The table will slide into the scanner. The scanner is open at the back and the front, allowing the patient to see out. The technologist should be always see and hear the patient during scanning. The patient will be asked to hold very still and at times to hold the breath because movement causes blurred images. This procedure usually takes approximately 15-30 minutes. CT scans use X-ray and computer analysis to create detailed pictures of the human body.
After the Scan
There are no restrictions placed on the patient after this procedure. They may eat and drive as normal. If the patient takes metformin/Glucophage, or a related medication, they may be asked to stop taking the medication for at least 48 hours after the contrast is administered.

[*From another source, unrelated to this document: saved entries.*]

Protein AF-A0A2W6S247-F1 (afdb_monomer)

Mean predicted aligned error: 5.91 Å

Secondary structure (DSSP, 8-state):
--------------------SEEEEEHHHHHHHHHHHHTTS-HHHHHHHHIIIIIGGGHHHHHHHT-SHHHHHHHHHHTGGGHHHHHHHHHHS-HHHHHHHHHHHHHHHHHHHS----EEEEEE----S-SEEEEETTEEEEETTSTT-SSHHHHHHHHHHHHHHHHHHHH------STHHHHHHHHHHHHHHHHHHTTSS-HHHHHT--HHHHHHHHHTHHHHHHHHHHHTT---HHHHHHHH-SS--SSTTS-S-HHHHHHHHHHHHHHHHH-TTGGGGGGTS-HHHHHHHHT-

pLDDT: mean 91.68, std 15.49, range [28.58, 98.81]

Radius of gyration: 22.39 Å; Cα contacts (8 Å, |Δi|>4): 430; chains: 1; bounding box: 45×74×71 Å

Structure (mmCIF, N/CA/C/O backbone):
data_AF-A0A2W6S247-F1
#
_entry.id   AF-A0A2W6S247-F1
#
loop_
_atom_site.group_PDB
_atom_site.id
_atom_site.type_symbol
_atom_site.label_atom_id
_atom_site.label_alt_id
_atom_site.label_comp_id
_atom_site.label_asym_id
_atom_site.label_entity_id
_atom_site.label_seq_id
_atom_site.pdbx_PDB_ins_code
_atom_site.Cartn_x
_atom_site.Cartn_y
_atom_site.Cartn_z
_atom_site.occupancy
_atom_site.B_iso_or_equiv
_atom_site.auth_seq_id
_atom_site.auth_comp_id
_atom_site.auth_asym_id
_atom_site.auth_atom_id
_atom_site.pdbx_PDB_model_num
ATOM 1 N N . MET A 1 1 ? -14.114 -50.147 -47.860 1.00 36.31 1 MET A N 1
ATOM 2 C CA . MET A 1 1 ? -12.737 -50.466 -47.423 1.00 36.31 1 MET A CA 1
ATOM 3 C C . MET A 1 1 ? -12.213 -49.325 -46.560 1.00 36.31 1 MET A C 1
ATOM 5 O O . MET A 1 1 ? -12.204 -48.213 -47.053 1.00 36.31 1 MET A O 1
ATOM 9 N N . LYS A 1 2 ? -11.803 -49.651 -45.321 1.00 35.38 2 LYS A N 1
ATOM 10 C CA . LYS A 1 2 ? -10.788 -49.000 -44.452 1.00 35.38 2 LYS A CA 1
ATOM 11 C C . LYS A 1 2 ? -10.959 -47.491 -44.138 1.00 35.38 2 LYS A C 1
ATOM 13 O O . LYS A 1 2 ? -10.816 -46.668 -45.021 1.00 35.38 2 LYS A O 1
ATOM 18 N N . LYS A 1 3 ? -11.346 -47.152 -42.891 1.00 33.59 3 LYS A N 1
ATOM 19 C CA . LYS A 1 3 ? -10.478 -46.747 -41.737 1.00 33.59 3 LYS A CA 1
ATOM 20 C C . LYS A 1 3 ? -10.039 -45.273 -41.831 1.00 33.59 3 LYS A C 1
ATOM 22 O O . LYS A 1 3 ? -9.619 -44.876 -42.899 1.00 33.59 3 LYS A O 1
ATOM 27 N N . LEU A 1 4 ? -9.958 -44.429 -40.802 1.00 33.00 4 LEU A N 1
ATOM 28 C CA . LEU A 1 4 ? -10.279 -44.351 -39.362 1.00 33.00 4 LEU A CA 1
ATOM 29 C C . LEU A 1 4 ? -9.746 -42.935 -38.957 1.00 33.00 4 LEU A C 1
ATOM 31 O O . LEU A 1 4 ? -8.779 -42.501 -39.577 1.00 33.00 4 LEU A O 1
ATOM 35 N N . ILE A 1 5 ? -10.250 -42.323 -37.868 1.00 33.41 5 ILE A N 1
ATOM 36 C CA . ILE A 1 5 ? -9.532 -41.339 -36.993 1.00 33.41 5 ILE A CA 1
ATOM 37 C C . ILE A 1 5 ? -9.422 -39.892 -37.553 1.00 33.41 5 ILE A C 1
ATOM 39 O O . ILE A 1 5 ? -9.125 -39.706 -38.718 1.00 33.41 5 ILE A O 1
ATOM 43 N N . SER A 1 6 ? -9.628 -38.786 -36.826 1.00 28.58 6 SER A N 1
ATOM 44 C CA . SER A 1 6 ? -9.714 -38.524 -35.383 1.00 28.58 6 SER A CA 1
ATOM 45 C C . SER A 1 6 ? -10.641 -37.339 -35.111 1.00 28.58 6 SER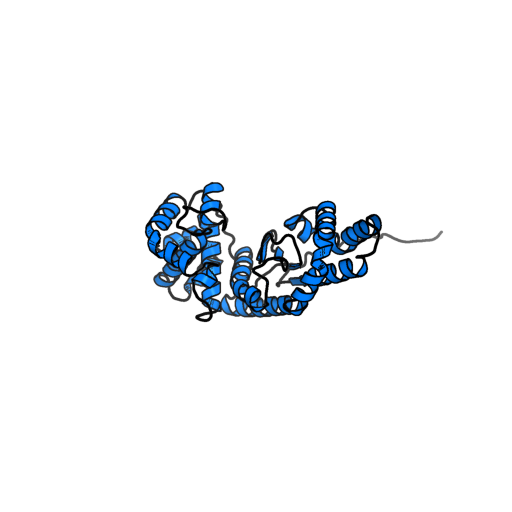 A C 1
ATOM 47 O O . SER A 1 6 ? -10.506 -36.286 -35.732 1.00 28.58 6 SER A O 1
ATOM 49 N N . ILE A 1 7 ? -11.503 -37.483 -34.111 1.00 39.16 7 ILE A N 1
ATOM 50 C CA . ILE A 1 7 ? -12.098 -36.369 -33.376 1.00 39.16 7 ILE A CA 1
ATOM 51 C C . ILE A 1 7 ? -10.997 -35.832 -32.455 1.00 39.16 7 ILE A C 1
ATOM 53 O O . ILE A 1 7 ? -10.620 -36.502 -31.496 1.00 39.16 7 ILE A O 1
ATOM 57 N N . LEU A 1 8 ? -10.460 -34.645 -32.743 1.00 29.33 8 LEU A N 1
ATOM 58 C CA . LEU A 1 8 ? -9.634 -33.902 -31.791 1.00 29.33 8 LEU A CA 1
ATOM 59 C C . LEU A 1 8 ? -10.486 -32.782 -31.191 1.00 29.33 8 LEU A C 1
ATOM 61 O O . LEU A 1 8 ? -10.388 -31.615 -31.562 1.00 29.33 8 LEU A O 1
ATOM 65 N N . SER A 1 9 ? -11.365 -33.157 -30.264 1.00 30.19 9 SER A N 1
ATOM 66 C CA . SER A 1 9 ? -11.959 -32.210 -29.329 1.00 30.19 9 SER A CA 1
ATOM 67 C C . SER A 1 9 ? -10.847 -31.738 -28.394 1.00 30.19 9 SER A C 1
ATOM 69 O O . SER A 1 9 ? -10.504 -32.419 -27.429 1.00 30.19 9 SER A O 1
ATOM 71 N N . LEU A 1 10 ? -10.252 -30.584 -28.701 1.00 30.19 10 LEU A N 1
ATOM 72 C CA . LEU A 1 10 ? -9.443 -29.835 -27.746 1.00 30.19 10 LEU A CA 1
ATOM 73 C C . LEU A 1 10 ? -10.376 -29.371 -26.621 1.00 30.19 10 LEU A C 1
ATOM 75 O O . LEU A 1 10 ? -10.985 -28.306 -26.674 1.00 30.19 10 LEU A O 1
ATOM 79 N N . LEU A 1 11 ? -10.509 -30.216 -25.601 1.00 30.66 11 LEU A N 1
ATOM 80 C CA . LEU A 1 11 ? -10.975 -29.814 -24.285 1.00 30.66 11 LEU A CA 1
ATOM 81 C C . LEU A 1 11 ? -9.925 -28.858 -23.717 1.00 30.66 11 LEU A C 1
ATOM 83 O O . LEU A 1 11 ? -8.961 -29.269 -23.074 1.00 30.66 11 LEU A O 1
ATOM 87 N N . ILE A 1 12 ? -10.112 -27.565 -23.979 1.00 34.94 12 ILE A N 1
ATOM 88 C CA . ILE A 1 12 ? -9.507 -26.503 -23.184 1.00 34.94 12 ILE A CA 1
ATOM 89 C C . ILE A 1 12 ? -10.179 -26.598 -21.813 1.00 34.94 12 ILE A C 1
ATOM 91 O O . ILE A 1 12 ? -11.182 -25.942 -21.538 1.00 34.94 12 ILE A O 1
ATOM 95 N N . PHE A 1 13 ? -9.647 -27.462 -20.949 1.00 31.62 13 PHE A N 1
ATOM 96 C CA . PHE A 1 13 ? -9.849 -27.325 -19.518 1.00 31.62 13 PHE A CA 1
ATOM 97 C C . PHE A 1 13 ? -9.147 -26.031 -19.112 1.00 31.62 13 PHE A C 1
ATOM 99 O O . PHE A 1 13 ? -7.971 -26.016 -18.753 1.00 31.62 13 PHE A O 1
ATOM 106 N N . GLY A 1 14 ? -9.880 -24.922 -19.202 1.00 30.80 14 GLY A N 1
ATOM 107 C CA . GLY A 1 14 ? -9.596 -23.738 -18.415 1.00 30.80 14 GLY A CA 1
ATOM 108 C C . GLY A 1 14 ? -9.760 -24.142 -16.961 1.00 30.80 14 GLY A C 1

If the patient received an injection of contrast media, they should drink plenty of liquid to help flush it out of their system.
Images can be reformatted (coronal-sagittal) for viewing on picture archiving and communication system (PACS) workstations. Additional manipulation can be done on PACS or dedicated workstations, providing for multi planar and 3-dimensional views of organs, vessels, and bones. With the use of appropriate luminal and intravenous contrast agents, information can be obtained on lesion characteristics based on tissue attenuation changes, detailed 3-dimensional arterial anatomy, and/or luminal surface contour (eg, in virtual colonoscopy).
The study will be read by a Radiologist (imaging physician) who specialises in the interpretation of CT scans. The results will be sent to the referring physician who will discuss these results with the patient and explain what they mean in relation to their health.